MILANO – Intervistato da ‘La Gazzetta dello Sport’, Fabio Galante ha ripercorso le tappe di quel Napoli-Inter 0-2 di 20 anni fa, ultima vittoria Inter al ”San Paolo” che porta il suo gol. “Sì, ricordo quel gol: fece quasi tutto Simeone. Colpo di testa, miracolo di Taglialatela, ancora Diego di testa per me: dovevo solo spingerla dentro. E riuscirci stavolta sarà durissima: dunque, la classica partita che piace a Luciano”.

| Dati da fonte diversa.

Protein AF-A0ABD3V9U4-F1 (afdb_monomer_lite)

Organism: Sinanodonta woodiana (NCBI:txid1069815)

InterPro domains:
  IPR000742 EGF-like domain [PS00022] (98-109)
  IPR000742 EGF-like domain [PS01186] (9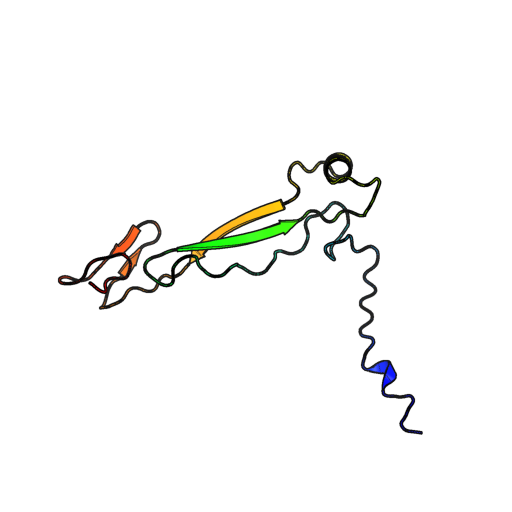8-109)
  IPR000884 Thrombospondin type-1 (TSP1) repeat [PF00090] (30-53)
  IPR000884 Thrombospondin type-1 (TSP1) repeat [PS50092] (26-87)
  IPR036383 Thrombospondin type-1 repeat superfamily [G3DSA:2.20.100.10] (19-74)
  IPR036383 Thrombospondin type-1 repeat superfamily [SSF82895] (28-61)

Secondary structure (DSSP, 8-state):
--SSSGGGSS------TTB-TTSSBTTSBPPPPPPPPPS-SSS-EEEEEEEEB----STT-HHHHHHHTT-S-SEEEEEEEE----STT-EEETTTEEEPPTT--TTTT--

Sequence (111 aa):
MHVFLICIILIRLHVSLGSGECGGPIGEYSQWHPWENCNQTCGGGIQRRWRSICCPAINGTWSNCLAAYNKTEIFRFEYQPCSETCSNGGVFMIGTGCVCSPGYTGRCCSI

Radius of gyration: 23.13 Å; chains: 1; bounding box: 43×29×72 Å

Structure (mmCIF, N/CA/C/O backbone):
data_AF-A0ABD3V9U4-F1
#
_entry.id   AF-A0ABD3V9U4-F1
#
loop_
_atom_site.group_PDB
_atom_site.id
_atom_site.type_symbol
_atom_site.label_atom_id
_atom_site.label_alt_id
_atom_site.label_comp_id
_atom_site.label_asym_id
_atom_site.label_entity_id
_atom_site.label_seq_id
_atom_site.pdbx_PDB_ins_code
_atom_site.Cartn_x
_atom_site.Cartn_y
_atom_site.Cartn_z
_atom_site.occupancy
_atom_site.B_iso_or_equiv
_atom_site.auth_seq_id
_atom_site.auth_comp_id
_atom_site.auth_asym_id
_atom_site.auth_atom_id
_atom_site.pdbx_PDB_model_num
ATOM 1 N N . MET A 1 1 ? -24.571 -20.515 -44.939 1.00 43.09 1 MET A N 1
ATOM 2 C CA . MET A 1 1 ? -23.339 -19.686 -44.915 1.00 43.09 1 MET A CA 1
ATOM 3 C C . MET A 1 1 ? -23.171 -18.964 -43.567 1.00 43.09 1 MET A C 1
ATOM 5 O O . MET A 1 1 ? -22.849 -17.788 -43.526 1.00 43.09 1 MET A O 1
ATOM 9 N N . HIS A 1 2 ? -23.360 -19.675 -42.448 1.00 39.62 2 HIS A N 1
ATOM 10 C CA . HIS A 1 2 ? -23.364 -19.118 -41.082 1.00 39.62 2 HIS A CA 1
ATOM 11 C C . HIS A 1 2 ? -22.023 -19.283 -40.336 1.00 39.62 2 HIS A C 1
ATOM 13 O O . HIS A 1 2 ? -21.951 -19.052 -39.136 1.00 39.62 2 HIS A O 1
ATOM 19 N N . VAL A 1 3 ? -20.955 -19.676 -41.039 1.00 41.25 3 VAL A N 1
ATOM 20 C CA . VAL A 1 3 ? -19.671 -20.080 -40.427 1.00 41.25 3 VAL A CA 1
ATOM 21 C C . VAL A 1 3 ? -18.563 -19.022 -40.603 1.00 41.25 3 VAL A C 1
ATOM 23 O O . VAL A 1 3 ? -17.541 -19.092 -39.936 1.00 41.25 3 VAL A O 1
ATOM 26 N N . PHE A 1 4 ? -18.777 -17.974 -41.413 1.00 39.06 4 PHE A N 1
ATOM 27 C CA . PHE A 1 4 ? -17.768 -16.921 -41.653 1.00 39.06 4 PHE A CA 1
ATOM 28 C C . PHE A 1 4 ? -17.942 -15.642 -40.812 1.00 39.06 4 PHE A C 1
ATOM 30 O O . PHE A 1 4 ? -17.020 -14.836 -40.739 1.00 39.06 4 PHE A O 1
ATOM 37 N N . LEU A 1 5 ? -19.078 -15.457 -40.127 1.00 42.53 5 LEU A N 1
ATOM 38 C CA . LEU A 1 5 ? -19.338 -14.265 -39.297 1.00 42.53 5 LEU A CA 1
ATOM 39 C C . LEU A 1 5 ? -18.932 -14.415 -37.821 1.00 42.53 5 LEU A C 1
ATOM 41 O O . LEU A 1 5 ? -18.896 -13.424 -37.099 1.00 42.53 5 LEU A O 1
ATOM 45 N N . ILE A 1 6 ? -18.568 -15.619 -37.374 1.00 45.94 6 ILE A N 1
ATOM 46 C CA . ILE A 1 6 ? -18.174 -15.867 -35.975 1.00 45.94 6 ILE A CA 1
ATOM 47 C C . ILE A 1 6 ? -16.696 -15.490 -35.733 1.00 45.94 6 ILE A C 1
ATOM 49 O O . ILE A 1 6 ? -16.296 -15.237 -34.601 1.00 45.94 6 ILE A O 1
ATOM 53 N N . CYS A 1 7 ? -15.890 -15.327 -36.790 1.00 44.28 7 CYS A N 1
ATOM 54 C CA . CYS A 1 7 ? -14.472 -14.961 -36.657 1.00 44.28 7 CYS A CA 1
ATOM 55 C C . CYS A 1 7 ? -14.225 -13.446 -36.477 1.00 44.28 7 CYS A C 1
ATOM 57 O O . CYS A 1 7 ? -13.138 -13.040 -36.080 1.00 44.28 7 CYS A O 1
ATOM 59 N N . ILE A 1 8 ? -15.231 -12.595 -36.721 1.00 47.94 8 ILE A N 1
ATOM 60 C CA . ILE A 1 8 ? -15.114 -11.128 -36.573 1.00 47.94 8 ILE A CA 1
ATOM 61 C C . ILE A 1 8 ? -15.458 -10.678 -35.134 1.00 47.94 8 ILE A C 1
ATOM 63 O O . ILE A 1 8 ? -15.150 -9.558 -34.736 1.00 47.94 8 ILE A O 1
ATOM 67 N N . ILE A 1 9 ? -16.035 -11.560 -34.306 1.00 49.78 9 ILE A N 1
ATOM 68 C CA . ILE A 1 9 ? -16.490 -11.236 -32.939 1.00 49.78 9 ILE A CA 1
ATOM 69 C C . ILE A 1 9 ? -15.423 -11.556 -31.864 1.00 49.78 9 ILE A C 1
ATOM 71 O O . ILE A 1 9 ? -15.553 -11.125 -30.724 1.00 49.78 9 ILE A O 1
ATOM 75 N N . LEU A 1 10 ? -14.311 -12.219 -32.214 1.00 48.88 10 LEU A N 1
ATOM 76 C CA . LEU A 1 10 ? -13.215 -12.539 -31.273 1.00 48.88 10 LEU A CA 1
ATOM 77 C C . LEU A 1 10 ? -11.905 -11.789 -31.537 1.00 48.88 10 LEU A C 1
ATOM 79 O O . LEU A 1 10 ? -10.891 -12.052 -30.898 1.00 48.88 10 LEU A O 1
ATOM 83 N N . ILE A 1 11 ? -11.924 -10.816 -32.444 1.00 49.12 11 ILE A N 1
ATOM 84 C CA . ILE A 1 11 ? -10.747 -10.034 -32.799 1.00 49.12 11 ILE A CA 1
ATOM 85 C C . ILE A 1 11 ? -11.047 -8.551 -32.535 1.00 49.12 11 ILE A C 1
ATOM 87 O O . ILE A 1 11 ? -11.060 -7.702 -33.422 1.00 49.12 11 ILE A O 1
ATOM 91 N N . ARG A 1 12 ? -11.240 -8.195 -31.257 1.00 49.31 12 ARG A N 1
ATOM 92 C CA . ARG A 1 12 ? -10.748 -6.892 -30.782 1.00 49.31 12 ARG A CA 1
ATOM 93 C C . ARG A 1 12 ? -9.231 -7.019 -30.705 1.00 49.31 12 ARG A C 1
ATOM 95 O O . ARG A 1 12 ? -8.647 -7.209 -29.646 1.00 49.31 12 ARG A O 1
ATOM 102 N N . LEU A 1 13 ? -8.629 -6.964 -31.888 1.00 42.16 13 LEU A N 1
ATOM 103 C CA . LEU A 1 13 ? -7.218 -6.743 -32.145 1.00 42.16 13 LEU A CA 1
ATOM 104 C C . LEU A 1 13 ? -6.862 -5.379 -31.521 1.00 42.16 13 LEU A C 1
ATOM 106 O O . LEU A 1 13 ? -6.758 -4.371 -32.209 1.00 42.16 13 LEU A O 1
ATOM 110 N N . HIS A 1 14 ? -6.665 -5.330 -30.203 1.00 46.09 14 HIS A N 1
ATOM 111 C CA . HIS A 1 14 ? -5.636 -4.454 -29.661 1.00 46.09 14 HIS A CA 1
ATOM 112 C C . HIS A 1 14 ? -4.298 -5.089 -30.062 1.00 46.09 14 HIS A C 1
ATOM 114 O O . HIS A 1 14 ? -3.601 -5.677 -29.244 1.00 46.09 14 HIS A O 1
ATOM 120 N N . VAL A 1 15 ? -3.924 -4.985 -31.344 1.00 48.09 15 VAL A N 1
ATOM 121 C CA . VAL A 1 15 ? -2.495 -4.866 -31.648 1.00 48.09 15 VAL A CA 1
ATOM 122 C C . VAL A 1 15 ? -2.129 -3.466 -31.188 1.00 48.09 15 VAL A C 1
ATOM 124 O O . VAL A 1 15 ? -2.211 -2.485 -31.921 1.00 48.09 15 VAL A O 1
ATOM 127 N N . SER A 1 16 ? -1.817 -3.363 -29.901 1.00 44.91 16 SER A N 1
ATOM 128 C CA . SER A 1 16 ? -1.054 -2.249 -29.372 1.00 44.91 16 SER A CA 1
ATOM 129 C C . SER A 1 16 ? 0.376 -2.427 -29.859 1.00 44.91 16 SER A C 1
ATOM 131 O O . SER A 1 16 ? 1.132 -3.267 -29.378 1.00 44.91 16 SER A O 1
ATOM 133 N N . LEU A 1 17 ? 0.699 -1.638 -30.877 1.00 47.47 17 LEU A N 1
ATOM 134 C CA . LEU A 1 17 ? 2.039 -1.199 -31.238 1.00 47.47 17 LEU A CA 1
ATOM 135 C C . LEU A 1 17 ? 2.954 -1.163 -29.994 1.00 47.47 17 LEU A C 1
ATOM 137 O O . LEU A 1 17 ? 2.694 -0.403 -29.066 1.00 47.47 17 LEU A O 1
ATOM 141 N N . GLY A 1 18 ? 4.006 -1.986 -29.969 1.00 52.12 18 GLY A N 1
ATOM 142 C CA . GLY A 1 18 ? 5.131 -1.834 -29.038 1.00 52.12 18 GLY A CA 1
ATOM 143 C C . GLY A 1 18 ? 4.812 -1.908 -27.540 1.00 52.12 18 GLY A C 1
ATOM 144 O O . GLY A 1 18 ? 5.405 -1.160 -26.765 1.00 52.12 18 GLY A O 1
ATOM 145 N N . SER A 1 19 ? 3.900 -2.779 -27.105 1.00 55.72 19 SER A N 1
ATOM 146 C CA . SER A 1 19 ? 3.724 -3.042 -25.674 1.00 55.72 19 SER A CA 1
ATOM 147 C C . SER A 1 19 ? 4.925 -3.820 -25.121 1.00 55.72 19 SER A C 1
ATOM 149 O O . SER A 1 19 ? 5.168 -4.948 -25.554 1.00 55.72 19 SER A O 1
ATOM 151 N N . GLY A 1 20 ? 5.658 -3.242 -24.161 1.00 57.41 20 GLY A N 1
ATOM 152 C CA . GLY A 1 20 ? 6.616 -4.001 -23.344 1.00 57.41 20 GLY A CA 1
ATOM 153 C C . GLY A 1 20 ? 5.913 -5.121 -22.565 1.00 57.41 20 GLY A C 1
ATOM 154 O O . GLY A 1 20 ? 4.685 -5.212 -22.587 1.00 57.41 20 GLY A O 1
ATOM 155 N N . GLU A 1 21 ? 6.661 -5.954 -21.839 1.00 63.47 21 GLU A N 1
ATOM 156 C CA . GLU A 1 21 ? 6.127 -7.137 -21.125 1.00 63.47 21 GLU A CA 1
ATOM 157 C C . GLU A 1 21 ? 4.950 -6.832 -20.166 1.00 63.47 21 GLU A C 1
ATOM 159 O O . GLU A 1 21 ? 4.196 -7.731 -19.804 1.00 63.47 21 GLU A O 1
ATOM 164 N N . CYS A 1 22 ? 4.730 -5.559 -19.813 1.00 73.31 22 CYS A N 1
ATOM 165 C CA . CYS A 1 22 ? 3.602 -5.077 -19.010 1.00 73.31 22 CYS A CA 1
ATOM 166 C C . CYS A 1 22 ? 2.513 -4.281 -19.754 1.00 73.31 22 CYS A C 1
ATOM 168 O O . CYS A 1 22 ? 1.772 -3.526 -19.123 1.00 73.31 22 CYS A O 1
ATOM 170 N N . GLY A 1 23 ? 2.380 -4.414 -21.077 1.00 75.62 23 GLY A N 1
ATOM 171 C CA . GLY A 1 23 ? 1.230 -3.858 -21.811 1.00 75.62 23 GLY A CA 1
ATOM 172 C C . GLY A 1 23 ? 1.245 -2.333 -22.012 1.00 75.62 23 GLY A C 1
ATOM 173 O O . GLY A 1 23 ? 0.298 -1.786 -22.570 1.00 75.62 23 GLY A O 1
ATOM 174 N N . GLY A 1 24 ? 2.299 -1.643 -21.563 1.00 81.88 24 GLY A N 1
ATOM 175 C CA . GLY A 1 24 ? 2.471 -0.191 -21.671 1.00 81.88 24 GLY A CA 1
ATOM 176 C C . GLY A 1 24 ? 3.646 0.229 -22.567 1.00 81.88 24 GLY A C 1
ATOM 177 O O . GLY A 1 24 ? 4.387 -0.634 -23.055 1.00 81.88 24 GLY A O 1
ATOM 178 N N . PRO A 1 25 ? 3.829 1.549 -22.780 1.00 84.31 25 PRO A N 1
ATOM 179 C CA . PRO A 1 25 ? 4.953 2.088 -23.538 1.00 84.31 25 PRO A CA 1
ATOM 180 C C . PRO A 1 25 ? 6.289 1.691 -22.914 1.00 84.31 25 PRO A C 1
ATOM 182 O O . PRO A 1 25 ? 6.488 1.809 -21.705 1.00 84.31 25 PRO A O 1
ATOM 185 N N . ILE A 1 26 ? 7.211 1.239 -23.756 1.00 84.31 26 ILE A N 1
ATOM 186 C CA . ILE A 1 26 ? 8.567 0.890 -23.344 1.00 84.31 26 ILE A CA 1
ATOM 187 C C . ILE A 1 26 ? 9.261 2.095 -22.685 1.00 84.31 26 ILE A C 1
ATOM 189 O O . ILE A 1 26 ? 9.201 3.210 -23.198 1.00 84.31 26 ILE A O 1
ATOM 193 N N . GLY A 1 27 ? 9.951 1.856 -21.571 1.00 85.31 27 GLY A N 1
ATOM 194 C CA . GLY A 1 27 ? 10.680 2.867 -20.807 1.00 85.31 27 GLY A CA 1
ATOM 195 C C . GLY A 1 27 ? 9.823 3.656 -19.824 1.00 85.31 27 GLY A C 1
ATOM 196 O O . GLY A 1 27 ? 10.362 4.403 -19.008 1.00 85.31 27 GLY A O 1
ATOM 197 N N . GLU A 1 28 ? 8.507 3.454 -19.840 1.00 88.50 28 GLU A N 1
ATOM 198 C CA . GLU A 1 28 ? 7.584 4.049 -18.882 1.00 88.50 28 GLU A CA 1
ATOM 199 C C . GLU A 1 28 ? 7.019 3.021 -17.915 1.00 88.50 28 GLU A C 1
ATOM 201 O O . GLU A 1 28 ? 7.099 1.816 -18.133 1.00 88.50 28 GLU A O 1
ATOM 206 N N . TYR A 1 29 ? 6.445 3.498 -16.813 1.00 90.12 29 TYR A N 1
ATOM 207 C CA . TYR A 1 29 ? 5.696 2.609 -15.937 1.00 90.12 29 TYR A CA 1
ATOM 208 C C . TYR A 1 29 ? 4.404 2.146 -16.605 1.00 90.12 29 TYR A C 1
ATOM 210 O O . TYR A 1 29 ? 3.705 2.929 -17.251 1.00 90.12 29 TYR A O 1
ATOM 218 N N . SER A 1 30 ? 4.056 0.887 -16.360 1.00 90.44 30 SER A N 1
ATOM 219 C CA . SER A 1 30 ? 2.754 0.322 -16.670 1.00 90.44 30 SER A CA 1
ATOM 220 C C . SER A 1 30 ? 1.628 1.100 -15.991 1.00 90.44 30 SER A C 1
ATOM 222 O O . SER A 1 30 ? 1.828 1.911 -15.075 1.00 90.44 30 SER A O 1
ATOM 224 N N . GLN A 1 31 ? 0.401 0.769 -16.386 1.00 91.62 31 GLN A N 1
ATOM 225 C CA . GLN A 1 31 ? -0.751 1.080 -15.553 1.00 91.62 31 GLN A CA 1
ATOM 226 C C . GLN A 1 31 ? -0.569 0.471 -14.159 1.00 91.62 31 GLN A C 1
ATOM 228 O O . GLN A 1 31 ? 0.099 -0.553 -13.982 1.00 91.62 31 GLN A O 1
ATOM 233 N N . TRP A 1 32 ? -1.156 1.132 -13.166 1.00 94.06 32 TRP A N 1
ATOM 234 C CA . TRP A 1 32 ? -1.218 0.588 -11.820 1.00 94.06 32 TRP A CA 1
ATOM 235 C C . TRP A 1 32 ? -2.003 -0.716 -11.814 1.00 94.06 32 TRP A C 1
ATOM 237 O O . TRP A 1 32 ? -3.089 -0.795 -12.390 1.00 94.06 32 TRP A O 1
ATOM 247 N N . HIS A 1 33 ? -1.478 -1.709 -11.104 1.00 93.50 33 HIS A N 1
ATOM 248 C CA . HIS A 1 33 ? -2.289 -2.839 -10.691 1.00 93.50 33 HIS A CA 1
ATOM 249 C C . HIS A 1 33 ? -3.441 -2.352 -9.797 1.00 93.50 33 HIS A C 1
ATOM 251 O O . HIS A 1 33 ? -3.332 -1.295 -9.156 1.00 93.50 33 HIS A O 1
ATOM 257 N N . PRO A 1 34 ? -4.549 -3.111 -9.738 1.00 96.50 34 PRO A N 1
ATOM 258 C CA . PRO A 1 34 ? -5.583 -2.882 -8.742 1.00 96.50 34 PRO A CA 1
ATOM 259 C C . PRO A 1 34 ? -4.986 -2.846 -7.333 1.00 96.50 34 PRO A C 1
ATOM 261 O O . PRO A 1 34 ? -3.950 -3.458 -7.066 1.00 96.50 34 PRO A O 1
ATOM 264 N N . TRP A 1 35 ? -5.651 -2.132 -6.431 1.00 97.75 35 TRP A N 1
ATOM 265 C CA . TRP A 1 35 ? -5.306 -2.185 -5.016 1.00 97.75 35 TRP A CA 1
ATOM 266 C C . TRP A 1 35 ? -5.404 -3.622 -4.497 1.00 97.75 35 TRP A C 1
ATOM 268 O O . TRP A 1 35 ? -6.364 -4.332 -4.799 1.00 97.75 35 TRP A O 1
ATOM 278 N N . GLU A 1 36 ? -4.401 -4.044 -3.727 1.00 97.50 36 GLU A N 1
ATOM 279 C CA . GLU A 1 36 ? -4.476 -5.267 -2.929 1.00 97.50 36 GLU A CA 1
ATOM 280 C C . GLU A 1 36 ? -5.624 -5.160 -1.924 1.00 97.50 36 GLU A C 1
ATOM 282 O O . GLU A 1 36 ? -6.045 -4.067 -1.541 1.00 97.50 36 GLU A O 1
ATOM 287 N N . ASN A 1 37 ? -6.088 -6.309 -1.436 1.00 97.19 37 ASN A N 1
ATOM 288 C CA . ASN A 1 37 ? -7.010 -6.329 -0.311 1.00 97.19 37 ASN A CA 1
ATOM 289 C C . ASN A 1 37 ? -6.407 -5.579 0.882 1.00 97.19 37 ASN A C 1
ATOM 291 O O . ASN A 1 37 ? -5.213 -5.694 1.173 1.00 97.19 37 ASN A O 1
ATOM 295 N N . CYS A 1 38 ? -7.256 -4.842 1.598 1.00 97.12 38 CYS A N 1
ATOM 296 C CA . CYS A 1 38 ? -6.841 -4.174 2.820 1.00 97.12 38 CYS A CA 1
ATOM 297 C C . CYS A 1 38 ? -6.277 -5.190 3.817 1.00 97.12 38 CYS A C 1
ATOM 299 O O . CYS A 1 38 ? -6.865 -6.249 4.044 1.00 97.12 38 CYS A O 1
ATOM 301 N N . ASN A 1 39 ? -5.152 -4.854 4.448 1.00 96.31 39 ASN A N 1
ATOM 302 C CA . ASN A 1 39 ? -4.518 -5.734 5.430 1.00 96.31 39 ASN A CA 1
ATOM 303 C C . ASN A 1 39 ? -5.336 -5.903 6.726 1.00 96.31 39 ASN A C 1
ATOM 305 O O . ASN A 1 39 ? -4.997 -6.743 7.557 1.00 96.31 39 ASN A O 1
ATOM 309 N N . GLN A 1 40 ? -6.376 -5.091 6.917 1.00 95.50 40 GLN A N 1
ATOM 310 C CA . GLN A 1 40 ? -7.325 -5.150 8.021 1.00 95.50 40 GLN A CA 1
ATOM 311 C C . GLN A 1 40 ? -8.739 -5.054 7.464 1.00 95.50 40 GLN A C 1
ATOM 313 O O . GLN A 1 40 ? -8.969 -4.383 6.464 1.00 95.50 40 GLN A O 1
ATOM 318 N N . THR A 1 41 ? -9.707 -5.673 8.125 1.00 94.88 41 THR A N 1
ATOM 319 C CA . THR A 1 41 ? -11.126 -5.577 7.745 1.00 94.88 41 THR A CA 1
ATOM 320 C C . THR A 1 41 ? -11.869 -4.465 8.491 1.00 94.88 41 THR A C 1
ATOM 322 O O . THR A 1 41 ? -12.976 -4.105 8.105 1.00 94.88 41 THR A O 1
ATOM 325 N N . CYS A 1 42 ? -11.274 -3.915 9.553 1.00 95.69 42 CYS A N 1
ATOM 326 C CA . CYS A 1 42 ? -11.839 -2.861 10.393 1.00 95.69 42 CYS A CA 1
ATOM 327 C C . CYS A 1 42 ? -10.734 -2.119 11.155 1.00 95.69 42 CYS A C 1
ATOM 329 O O . CYS A 1 42 ? -9.606 -2.606 11.264 1.00 95.69 42 CYS A O 1
ATOM 331 N N . GLY A 1 43 ? -11.061 -0.949 11.704 1.00 94.25 43 GLY A N 1
ATOM 332 C CA . GLY A 1 43 ? -10.150 -0.229 12.595 1.00 94.25 43 GLY A CA 1
ATOM 333 C C . GLY A 1 43 ? -9.008 0.531 11.949 1.00 94.25 43 GLY A C 1
ATOM 334 O O . GLY A 1 43 ? -8.119 0.997 12.661 1.00 94.25 43 GLY A O 1
ATOM 335 N N . GLY A 1 44 ? -9.029 0.660 10.628 1.00 94.00 44 GLY A N 1
ATOM 336 C CA . GLY A 1 44 ? -7.925 1.198 9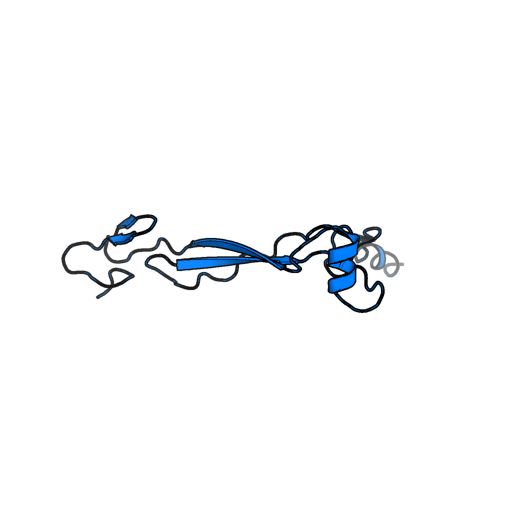.857 1.00 94.00 44 GLY A CA 1
ATOM 337 C C . GLY A 1 44 ? -6.911 0.130 9.485 1.00 94.00 44 GLY A C 1
ATOM 338 O O . GLY A 1 44 ? -6.382 -0.606 10.319 1.00 94.00 44 GLY A O 1
ATOM 339 N N . GLY A 1 45 ? -6.615 0.090 8.198 1.00 94.00 45 GLY A N 1
ATOM 340 C CA . GLY A 1 45 ? -5.555 -0.690 7.599 1.00 94.00 45 GLY A CA 1
ATOM 341 C C . GLY A 1 45 ? -4.845 0.106 6.516 1.00 94.00 45 GLY A C 1
ATOM 342 O O . GLY A 1 45 ? -5.114 1.287 6.287 1.00 94.00 45 GLY A O 1
ATOM 343 N N . ILE A 1 46 ? -3.926 -0.570 5.845 1.00 95.31 46 ILE A N 1
ATOM 344 C CA . ILE A 1 46 ? -3.215 -0.063 4.681 1.00 95.31 46 ILE A CA 1
ATOM 345 C C . ILE A 1 46 ? -3.389 -1.083 3.563 1.00 95.31 46 ILE A C 1
ATOM 347 O O . ILE A 1 46 ? -3.236 -2.289 3.771 1.00 95.31 46 ILE A O 1
ATOM 351 N N . GLN A 1 47 ? -3.703 -0.581 2.378 1.00 97.31 47 GLN A N 1
ATOM 352 C CA . GLN A 1 47 ? -3.656 -1.337 1.136 1.00 97.31 47 GLN A CA 1
ATOM 353 C C . GLN A 1 47 ? -2.575 -0.746 0.247 1.00 97.31 47 GLN A C 1
ATOM 355 O O . GLN A 1 47 ? -2.229 0.436 0.353 1.00 97.31 47 GLN A O 1
ATOM 360 N N . ARG A 1 48 ? -2.033 -1.585 -0.626 1.00 98.00 48 ARG A N 1
ATOM 361 C CA . ARG A 1 48 ? -0.951 -1.218 -1.526 1.00 98.00 48 ARG A CA 1
ATOM 362 C C . ARG A 1 48 ? -1.327 -1.564 -2.953 1.00 98.00 48 ARG A C 1
ATOM 364 O O . ARG A 1 48 ? -2.047 -2.523 -3.201 1.00 98.00 48 ARG A O 1
ATOM 371 N N . ARG A 1 49 ? -0.813 -0.790 -3.895 1.00 98.00 49 ARG A N 1
ATOM 372 C CA . ARG A 1 49 ? -0.766 -1.156 -5.309 1.00 98.00 49 ARG A CA 1
ATOM 373 C C . ARG A 1 49 ? 0.643 -0.971 -5.835 1.00 98.00 49 ARG A C 1
ATOM 375 O O . ARG A 1 49 ? 1.458 -0.274 -5.228 1.00 98.00 49 ARG A O 1
ATOM 382 N N . TRP A 1 50 ? 0.927 -1.587 -6.971 1.00 95.50 50 TRP A N 1
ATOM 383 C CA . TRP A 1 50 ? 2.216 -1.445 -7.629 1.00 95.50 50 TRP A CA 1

”Quest’Inter è un gruppo che segue il suo allenatore al 100 per cento: quando è così, tira fuori il meglio da tutti quelli che allena. Oggi giocate contro questo Napoli è difficile: hanno giocate ormai anche leggibili ma il problema è a che velocità le fanno. Prepararsi aiuta ma potrebbe non bastare. C’è solo una strada: alta intensità e concentrazione per 95’, provare a non farli ragionare. Più difficile marcare Mertens o Icardi? Io avrei avuto più problemi con Mertens, che forse è più imprevedibile. Ma Icardi è più importante per l’Inter di quanto Mertens sia per il Napoli. Dove si decide Napoli-Inter?
“Come, più che altro: credo con un episodio, una giocata individuale. Perché Sarri e Spalletti a livello tattico la prepareranno alla perfezione, non sbaglieranno una mossa” ha concluso.